Aio Wireless will be providing unlimited talk, text and Internet service plans without any agreement throughout the country contract. The new plan will be starting from as low as $35 to $70 per month.
Initially, Aio will offer its prepaid service from its newly opened stores across three most popular cities, namely, Houston, Orlando and Tampa. These stores are completely separated from the AT&T owned retail outlets.
In the recently concluded quarter, AT&T Inc. lost 184,000 prepaid customers mainly due to a lack of popularity of its prepaid GoPhone service. Moreover, sale of contract less iPhones along with attractive UnCarrier plan (starting at $50 per month with unlimited calls and 500MB free data) by the fourth-largest carrier in the country – T-Mobile US, Inc. (TMUS) – will further increase subscriber loss in the forthcoming quarters.
Even Leap Wireless International Inc. (LEAP) – one of the leading prepaid carriers in the U.S. – is selling no-contract iPhones to its customers along with attractive $50 Android Muve music plan.
So, to consolidate its position in the prepaid market which mainly comprise price sensitive customers and to counter competition from other prepaid service plans, the company will rollout such attractive plans.
Currently, AT&T Inc. has a Zacks Rank #3 (Hold).
JPMorgan Sued Over Debt Collection
For JPMorgan Chase & Co. (JPM), there seems to be no respite from legal problems. Recently, Calif.’s Attorney General (AG) sued the company for using unlawful means to collect credit card debts.
The lawsuit – filed in Los Angeles Superior Court – alleged that JPMorgan filed thousands of credit card debt collection cases every month between Jan 2008 and Apr 2011. These cases were filed using a flawed process that shortened procedures from the standard prescribed by Calif. law.
The AG accused JPMorgan of cutting short every stage of the credit card debt collection procedure in order to save cost and speed up debt collections. Allegedly, the company sued borrowers with the help of inadequate evidences.
Moreover, JPMorgan failed to inform customers that they had been sued, while at the same time showing customers to have been served with court papers as per law. The AG claimed that JPMorgan had used the ‘robo-signing’ method to file cases, whereby the company executives signed case files without examining the appropriate documents or bank statements.
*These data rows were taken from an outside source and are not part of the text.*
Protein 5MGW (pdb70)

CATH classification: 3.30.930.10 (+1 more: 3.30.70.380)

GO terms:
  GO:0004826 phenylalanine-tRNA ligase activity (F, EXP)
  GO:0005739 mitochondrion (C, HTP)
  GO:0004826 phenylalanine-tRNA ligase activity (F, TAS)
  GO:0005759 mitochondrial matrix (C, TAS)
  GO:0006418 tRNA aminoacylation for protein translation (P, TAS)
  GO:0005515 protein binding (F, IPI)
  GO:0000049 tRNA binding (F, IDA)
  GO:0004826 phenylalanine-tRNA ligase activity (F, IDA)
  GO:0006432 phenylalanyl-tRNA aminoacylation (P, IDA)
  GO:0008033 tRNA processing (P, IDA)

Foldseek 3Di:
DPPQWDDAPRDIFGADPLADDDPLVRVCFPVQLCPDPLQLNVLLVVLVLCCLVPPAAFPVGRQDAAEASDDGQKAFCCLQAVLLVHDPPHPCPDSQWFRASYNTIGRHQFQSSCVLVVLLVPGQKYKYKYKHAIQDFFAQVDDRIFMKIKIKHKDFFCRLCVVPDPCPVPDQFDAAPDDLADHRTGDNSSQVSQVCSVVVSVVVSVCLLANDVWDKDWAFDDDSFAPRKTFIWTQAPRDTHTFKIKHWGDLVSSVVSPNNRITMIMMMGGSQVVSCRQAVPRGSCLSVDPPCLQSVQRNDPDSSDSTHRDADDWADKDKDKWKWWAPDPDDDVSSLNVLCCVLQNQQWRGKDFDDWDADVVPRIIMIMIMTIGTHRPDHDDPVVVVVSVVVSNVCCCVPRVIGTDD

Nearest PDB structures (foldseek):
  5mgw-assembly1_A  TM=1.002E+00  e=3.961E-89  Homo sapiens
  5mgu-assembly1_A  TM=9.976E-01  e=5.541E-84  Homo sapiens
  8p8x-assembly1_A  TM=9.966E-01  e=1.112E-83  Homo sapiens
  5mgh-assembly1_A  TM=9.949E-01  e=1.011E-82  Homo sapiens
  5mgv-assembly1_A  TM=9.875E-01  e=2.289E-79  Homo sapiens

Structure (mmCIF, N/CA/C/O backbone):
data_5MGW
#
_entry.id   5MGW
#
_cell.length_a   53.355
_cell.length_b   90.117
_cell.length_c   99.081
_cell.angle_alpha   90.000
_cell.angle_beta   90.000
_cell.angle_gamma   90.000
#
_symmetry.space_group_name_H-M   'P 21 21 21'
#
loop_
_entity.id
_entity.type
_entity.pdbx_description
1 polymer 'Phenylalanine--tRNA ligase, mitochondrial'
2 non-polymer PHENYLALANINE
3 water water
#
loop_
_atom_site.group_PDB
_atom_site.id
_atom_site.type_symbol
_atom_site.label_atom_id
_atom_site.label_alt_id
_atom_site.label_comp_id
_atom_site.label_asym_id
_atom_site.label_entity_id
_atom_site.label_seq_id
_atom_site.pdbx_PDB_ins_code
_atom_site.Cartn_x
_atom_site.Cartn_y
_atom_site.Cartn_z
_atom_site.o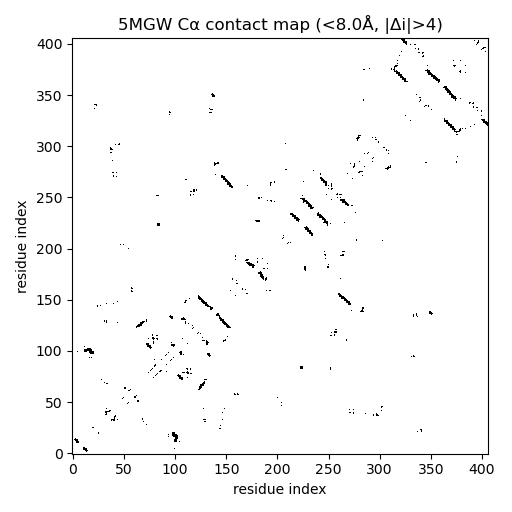ccupancy
_atom_site.B_iso_or_equiv
_atom_site.auth_seq_id
_atom_site.auth_comp_id
_atom_site.auth_asym_id
_atom_site.auth_atom_id
_atom_site.pdbx_PDB_model_num
ATOM 1 N N . ALA A 1 1 ? 18.636 43.807 36.175 1.00 35.11 10 ALA A N 1
ATOM 2 C CA . ALA A 1 1 ? 18.636 44.734 35.051 1.00 35.38 10 ALA A CA 1
ATOM 3 C C . ALA A 1 1 ? 17.597 44.331 34.011 1.00 33.70 10 ALA A C 1
ATOM 4 O O . ALA A 1 1 ? 17.359 43.144 33.794 1.00 30.80 10 ALA A O 1
ATOM 6 N N . PRO A 1 2 ? 16.968 45.316 33.378 1.00 28.31 11 PRO A N 1
ATOM 7 C CA . PRO A 1 2 ? 15.975 45.009 32.345 1.00 28.40 11 PRO A CA 1
ATOM 8 C C . PRO A 1 2 ? 16.585 44.138 31.261 1.00 28.59 11 PRO A C 1
ATOM 9 O O . PRO A 1 2 ? 17.714 44.366 30.821 1.00 31.95 11 PRO A O 1
ATOM 13 N N . GLY A 1 3 ? 15.823 43.132 30.835 1.00 29.45 12 GLY A N 1
ATOM 14 C CA . GLY A 1 3 ? 16.249 42.244 29.779 1.00 28.87 12 GLY A CA 1
ATOM 15 C C . GLY A 1 3 ? 17.118 41.087 30.218 1.00 30.85 12 GLY A C 1
ATOM 16 O O . GLY A 1 3 ? 17.517 40.280 29.365 1.00 28.64 12 GLY A O 1
ATOM 17 N N . SER A 1 4 ? 17.427 40.968 31.514 1.00 28.21 13 SER A N 1
ATOM 18 C CA . SER A 1 4 ? 18.335 39.910 31.944 1.00 25.74 13 SER A CA 1
ATOM 19 C C . SER A 1 4 ? 17.617 38.589 32.195 1.00 28.37 13 SER A C 1
ATOM 20 O O . SER A 1 4 ? 18.231 37.525 32.063 1.00 25.52 13 SER A O 1
ATOM 23 N N . VAL A 1 5 ? 16.339 38.628 32.577 1.00 24.31 14 VAL A N 1
ATOM 24 C CA . VAL A 1 5 ? 15.562 37.425 32.860 1.00 25.21 14 VAL A CA 1
ATOM 25 C C . VAL A 1 5 ? 14.151 37.605 32.318 1.00 26.28 14 VAL A C 1
ATOM 26 O O . VAL A 1 5 ? 13.637 38.725 32.218 1.00 24.60 14 VAL A O 1
ATOM 30 N N . VAL A 1 6 ? 13.538 36.488 31.932 1.00 24.25 15 VAL A N 1
ATOM 31 C CA . VAL A 1 6 ? 12.105 36.409 31.681 1.00 22.58 15 VAL A CA 1
ATOM 32 C C . VAL A 1 6 ? 11.530 35.423 32.685 1.00 24.01 15 VAL A C 1
ATOM 33 O O . VAL A 1 6 ? 12.091 34.339 32.892 1.00 23.53 15 VAL A O 1
ATOM 37 N N . GLU A 1 7 ? 10.438 35.810 33.332 1.00 23.98 16 GLU A N 1
ATOM 38 C CA . GLU A 1 7 ? 9.731 34.953 34.269 1.00 21.87 16 GLU A CA 1
ATOM 39 C C . GLU A 1 7 ? 8.382 34.575 33.680 1.00 24.88 16 GLU A C 1
ATOM 40 O O . GLU A 1 7 ? 7.676 35.423 33.128 1.00 25.24 16 GLU A O 1
ATOM 46 N N . LEU A 1 8 ? 8.027 33.302 33.797 1.00 23.96 17 LEU A N 1
ATOM 47 C CA . LEU A 1 8 ? 6.783 32.816 33.218 1.00 23.93 17 LEU A CA 1
ATOM 48 C C . LEU A 1 8 ? 6.320 31.639 34.055 1.00 27.70 17 LEU A C 1
ATOM 49 O O . LEU A 1 8 ? 7.068 30.668 34.221 1.00 26.89 17 LEU A O 1
ATOM 54 N N . LEU A 1 9 ? 5.105 31.742 34.598 1.00 28.36 18 LEU A N 1
ATOM 55 C CA . LEU A 1 9 ? 4.490 30.644 35.349 1.00 30.45 18 LEU A CA 1
ATOM 56 C C . LEU A 1 9 ? 5.369 30.197 36.515 1.00 31.63 18 LEU A C 1
ATOM 57 O O . LEU A 1 9 ? 5.472 29.006 36.822 1.00 32.22 18 LEU A O 1
ATOM 62 N N . GLY A 1 10 ? 6.027 31.158 37.159 1.00 29.14 19 GLY A N 1
ATOM 63 C CA . GLY A 1 10 ? 6.831 30.866 38.324 1.00 33.72 19 GLY A CA 1
ATOM 64 C C . GLY A 1 10 ? 8.247 30.413 38.049 1.00 34.04 19 GLY A C 1
ATOM 65 O O . GLY A 1 10 ? 9.006 30.210 39.005 1.00 32.05 19 GLY A O 1
ATOM 66 N N . LYS A 1 11 ? 8.633 30.251 36.787 1.00 27.37 20 LYS A N 1
ATOM 67 C CA . LYS A 1 11 ? 9.977 29.828 36.427 1.00 24.22 20 LYS A CA 1
ATOM 68 C C . LYS A 1 11 ? 10.746 31.001 35.835 1.00 23.87 20 LYS A C 1
ATOM 69 O O . LYS A 1 11 ? 10.163 31.902 35.228 1.00 27.09 20 LYS A O 1
ATOM 75 N N . SER A 1 12 ? 12.062 30.998 36.028 1.00 23.41 21 SER A N 1
ATOM 76 C CA . SER A 1 12 ? 12.918 32.090 35.588 1.00 25.39 21 SER A CA 1
ATOM 77 C C . SER A 1 12 ? 13.856 31.599 34.491 1.00 27.57 21 SER A C 1
ATOM 78 O O . SER A 1 12 ? 14.487 30.544 34.631 1.00 28.20 21 SER A O 1
ATOM 81 N N . TYR A 1 13 ? 13.957 32.375 33.415 1.00 24.47 22 TYR A N 1
ATOM 82 C CA . TYR A 1 13 ? 14.767 32.022 32.248 1.00 24.11 22 TYR A CA 1
ATOM 83 C C . TYR A 1 13 ? 15.824 33.083 32.006 1.00 25.70 22 TYR A C 1
ATOM 84 O O . TYR A 1 13 ? 15.493 34.199 31.559 1.00 23.02 22 TYR A O 1
ATOM 93 N N . PRO A 1 14 ? 17.093 32.808 32.291 1.00 24.23 23 PRO A N 1
ATOM 94 C CA . PRO A 1 14 ? 18.136 33.797 32.000 1.00 28.15 23 PRO A CA 1
ATOM 95 C C . PRO A 1 14 ? 18.209 34.071 30.507 1.00 28.47 23 PRO A C 1
ATOM 96 O O . PRO A 1 14 ? 18.108 33.161 29.684 1.00 26.89 23 PRO A O 1
ATOM 100 N N . GLN A 1 15 ? 18.363 35.340 30.152 1.00 25.81 24 GLN A N 1
ATOM 101 C CA . GLN A 1 15 ? 18.367 35.709 28.747 1.00 23.15 24 GLN A CA 1
ATOM 102 C C . GLN A 1 15 ? 19.782 35.645 28.183 1.00 28.82 24 GLN A C 1
ATOM 103 O O . GLN A 1 15 ? 20.767 35.899 28.883 1.00 31.50 24 GLN A O 1
ATOM 109 N N . ASP A 1 16 ? 19.875 35.291 26.907 1.00 26.76 25 ASP A N 1
ATOM 110 C CA . ASP A 1 16 ? 21.164 35.110 26.251 1.00 26.61 25 ASP A CA 1
ATOM 111 C C . ASP A 1 16 ? 21.046 35.567 24.800 1.00 27.23 25 ASP A C 1
ATOM 112 O O . ASP A 1 16 ? 20.125 36.304 24.436 1.00 28.66 25 ASP A O 1
ATOM 117 N N . ASP A 1 17 ? 21.973 35.089 23.965 1.00 31.20 26 ASP A N 1
ATOM 118 C CA . ASP A 1 17 ? 22.064 35.466 22.562 1.00 32.57 26 ASP A CA 1
ATOM 119 C C . ASP A 1 17 ? 20.938 34.874 21.721 1.00 30.93 26 ASP A C 1
ATOM 120 O O . ASP A 1 17 ? 20.733 35.313 20.585 1.00 33.04 26 ASP A O 1
ATOM 125 N N . HIS A 1 18 ? 20.224 33.871 22.229 1.00 28.85 27 HIS A N 1
ATOM 126 C CA . HIS A 1 18 ? 19.087 33.313 21.506 1.00 28.61 27 HIS A CA 1
ATOM 127 C C . HIS A 1 18 ? 17.784 34.013 21.846 1.00 25.40 27 HIS A C 1
ATOM 128 O O . HIS A 1 18 ? 16.890 34.078 20.997 1.00 24.37 27 HIS A O 1
ATOM 135 N N . SER A 1 19 ? 17.673 34.544 23.063 1.00 24.59 28 SER A N 1
ATOM 136 C CA . SER A 1 19 ? 16.422 35.098 23.572 1.00 22.69 28 SER A CA 1
ATOM 137 C C . SER A 1 19 ? 15.810 36.107 22.612 1.00 25.60 28 SER A C 1
ATOM 138 O O . SER A 1 19 ? 16.464 37.070 22.198 1.00 27.36 28 SER A O 1
ATOM 141 N N . ASN A 1 20 ? 14.523 35.900 22.289 1.00 21.63 29 ASN A N 1
ATOM 142 C CA . ASN A 1 20 ? 13.837 36.824 21.392 1.00 20.73 29 ASN A CA 1
ATOM 143 C C . ASN A 1 20 ? 12.333 36.904 21.655 1.00 21.05 29 ASN A C 1
ATOM 144 O O . ASN A 1 20 ? 11.590 37.354 20.775 1.00 23.44 29 ASN A O 1
ATOM 149 N N . LEU A 1 21 ? 11.863 36.498 22.830 1.00 22.26 30 LEU A N 1
ATOM 150 C CA . LEU A 1 21 ? 10.450 36.645 23.140 1.00 22.65 30 LEU A CA 1
ATOM 151 C C . LEU A 1 21 ? 10.104 38.116 23.273 1.00 24.15 30 LEU A C 1
ATOM 152 O O . LEU A 1 21 ? 10.872 38.904 23.836 1.00 30.75 30 LEU A O 1
ATOM 157 N N . THR A 1 22 ? 8.943 38.489 22.757 1.00 19.82 31 THR A N 1
ATOM 158 C CA . THR A 1 22 ? 8.397 39.799 23.066 1.00 20.57 31 THR A CA 1
ATOM 159 C C . THR A 1 22 ? 7.423 39.667 24.229 1.00 22.42 31 THR A C 1
ATOM 160 O O . THR A 1 22 ? 6.841 38.601 24.464 1.00 21.58 31 THR A O 1
ATOM 164 N N . ARG A 1 23 ? 7.269 40.765 24.979 1.00 19.65 32 ARG A N 1
ATOM 165 C CA . ARG A 1 23 ? 6.261 40.798 26.029 1.00 20.88 32 ARG A CA 1
ATOM 166 C C . ARG A 1 23 ? 4.894 40.456 25.457 1.00 20.30 32 ARG A C 1
ATOM 167 O O . ARG A 1 23 ? 4.129 39.695 26.064 1.00 20.77 32 ARG A O 1
ATOM 175 N N . LYS A 1 24 ? 4.593 40.989 24.269 1.00 23.82 33 LYS A N 1
ATOM 176 C CA . LYS A 1 24 ? 3.306 40.777 23.619 1.00 24.80 33 LYS A CA 1
ATOM 177 C C . LYS A 1 24 ? 3.004 39.286 23.474 1.00 21.40 33 LYS A C 1
ATOM 178 O O . LYS A 1 24 ? 1.925 38.815 23.854 1.00 23.14 33 LYS A O 1
ATOM 184 N N . VAL A 1 25 ? 3.955 38.527 22.936 1.00 22.77 34 VAL A N 1
ATOM 185 C CA . VAL A 1 25 ? 3.713 37.099 22.744 1.00 22.04 34 VAL A CA 1
ATOM 186 C C . VAL A 1 25 ? 3.533 36.403 24.084 1.00 21.83 34 VAL A C 1
ATOM 187 O O . VAL A 1 25 ? 2.660 35.540 24.240 1.00 20.55 34 VAL A O 1
ATOM 191 N N . LEU A 1 26 ? 4.326 36.790 25.086 1.00 18.99 35 LEU A N 1
ATOM 192 C CA . LEU A 1 26 ? 4.191 36.163 26.395 1.00 20.21 35 LEU A CA 1
ATOM 193 C C . LEU A 1 26 ? 2.807 36.392 27.007 1.00 19.30 35 LEU A C 1
ATOM 194 O O . LEU A 1 26 ? 2.294 35.507 27.704 1.00 19.67 35 LEU A O 1
ATOM 199 N N . THR A 1 27 ? 2.176 37.550 26.743 1.00 19.55 36 THR A N 1
ATOM 200 C CA . THR A 1 27 ? 0.835 37.804 27.273 1.00 22.39 36 THR A CA 1
ATOM 201 C C . THR A 1 27 ? -0.221 36.867 26.704 1.00 23.67 36 THR A C 1
ATOM 202 O O . THR A 1 27 ? -1.333 36.825 27.241 1.00 24.35 36 THR A O 1
ATOM 206 N N . ARG A 1 28 ? 0.109 36.107 25.660 1.00 22.62 37 ARG A N 1
ATOM 207 C CA . ARG A 1 28 ? -0.813 35.134 25.091 1.00 24.34 37 ARG A CA 1
ATOM 208 C C . ARG A 1 28 ? -0.722 33.762 25.739 1.00 22.38 37 ARG A C 1
ATOM 209 O O . ARG A 1 28 ? -1.656 32.957 25.587 1.00 21.52 37 ARG A O 1
ATOM 217 N N . VAL A 1 29 ? 0.370 33.472 26.447 1.00 20.92 38 VAL A N 1
ATOM 218 C CA . VAL A 1 29 ? 0.521 32.167 27.083 1.00 18.14 38 VAL A CA 1
ATOM 219 C C . VAL A 1 29 ? -0.574 31.985 28.125 1.00 21.78 38 VAL A C 1
ATOM 220 O O . VAL A 1 29 ? -0.874 32.900 28.902 1.00 22.46 38 VAL A O 1
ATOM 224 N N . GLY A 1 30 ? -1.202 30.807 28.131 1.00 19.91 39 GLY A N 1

Additionally, JPMorgan allegedly failed to remove borrowers’ personal information from the public domain, thereby violating the state law and making customers vulnerable to identity theft. The company, without verifying, certified that the debt collection cases were not against any active military personnel. This put members of the military in a disadvantageous position for getting proper legal protection.
The AG is demanding a total ban on such unlawful practices, along with compensations for customers who were harmed due to these wrongful cases. The lawsuit stated that JPMorgan should be fined $2,500 for every violation of the state law and an extra $2,500 for each defiance involving senior citizens or disabled persons.
This is the first lawsuit filed in the debt collection process. The AG’s office is probing the issue on a larger scale and many other banks could face similar lawsuits.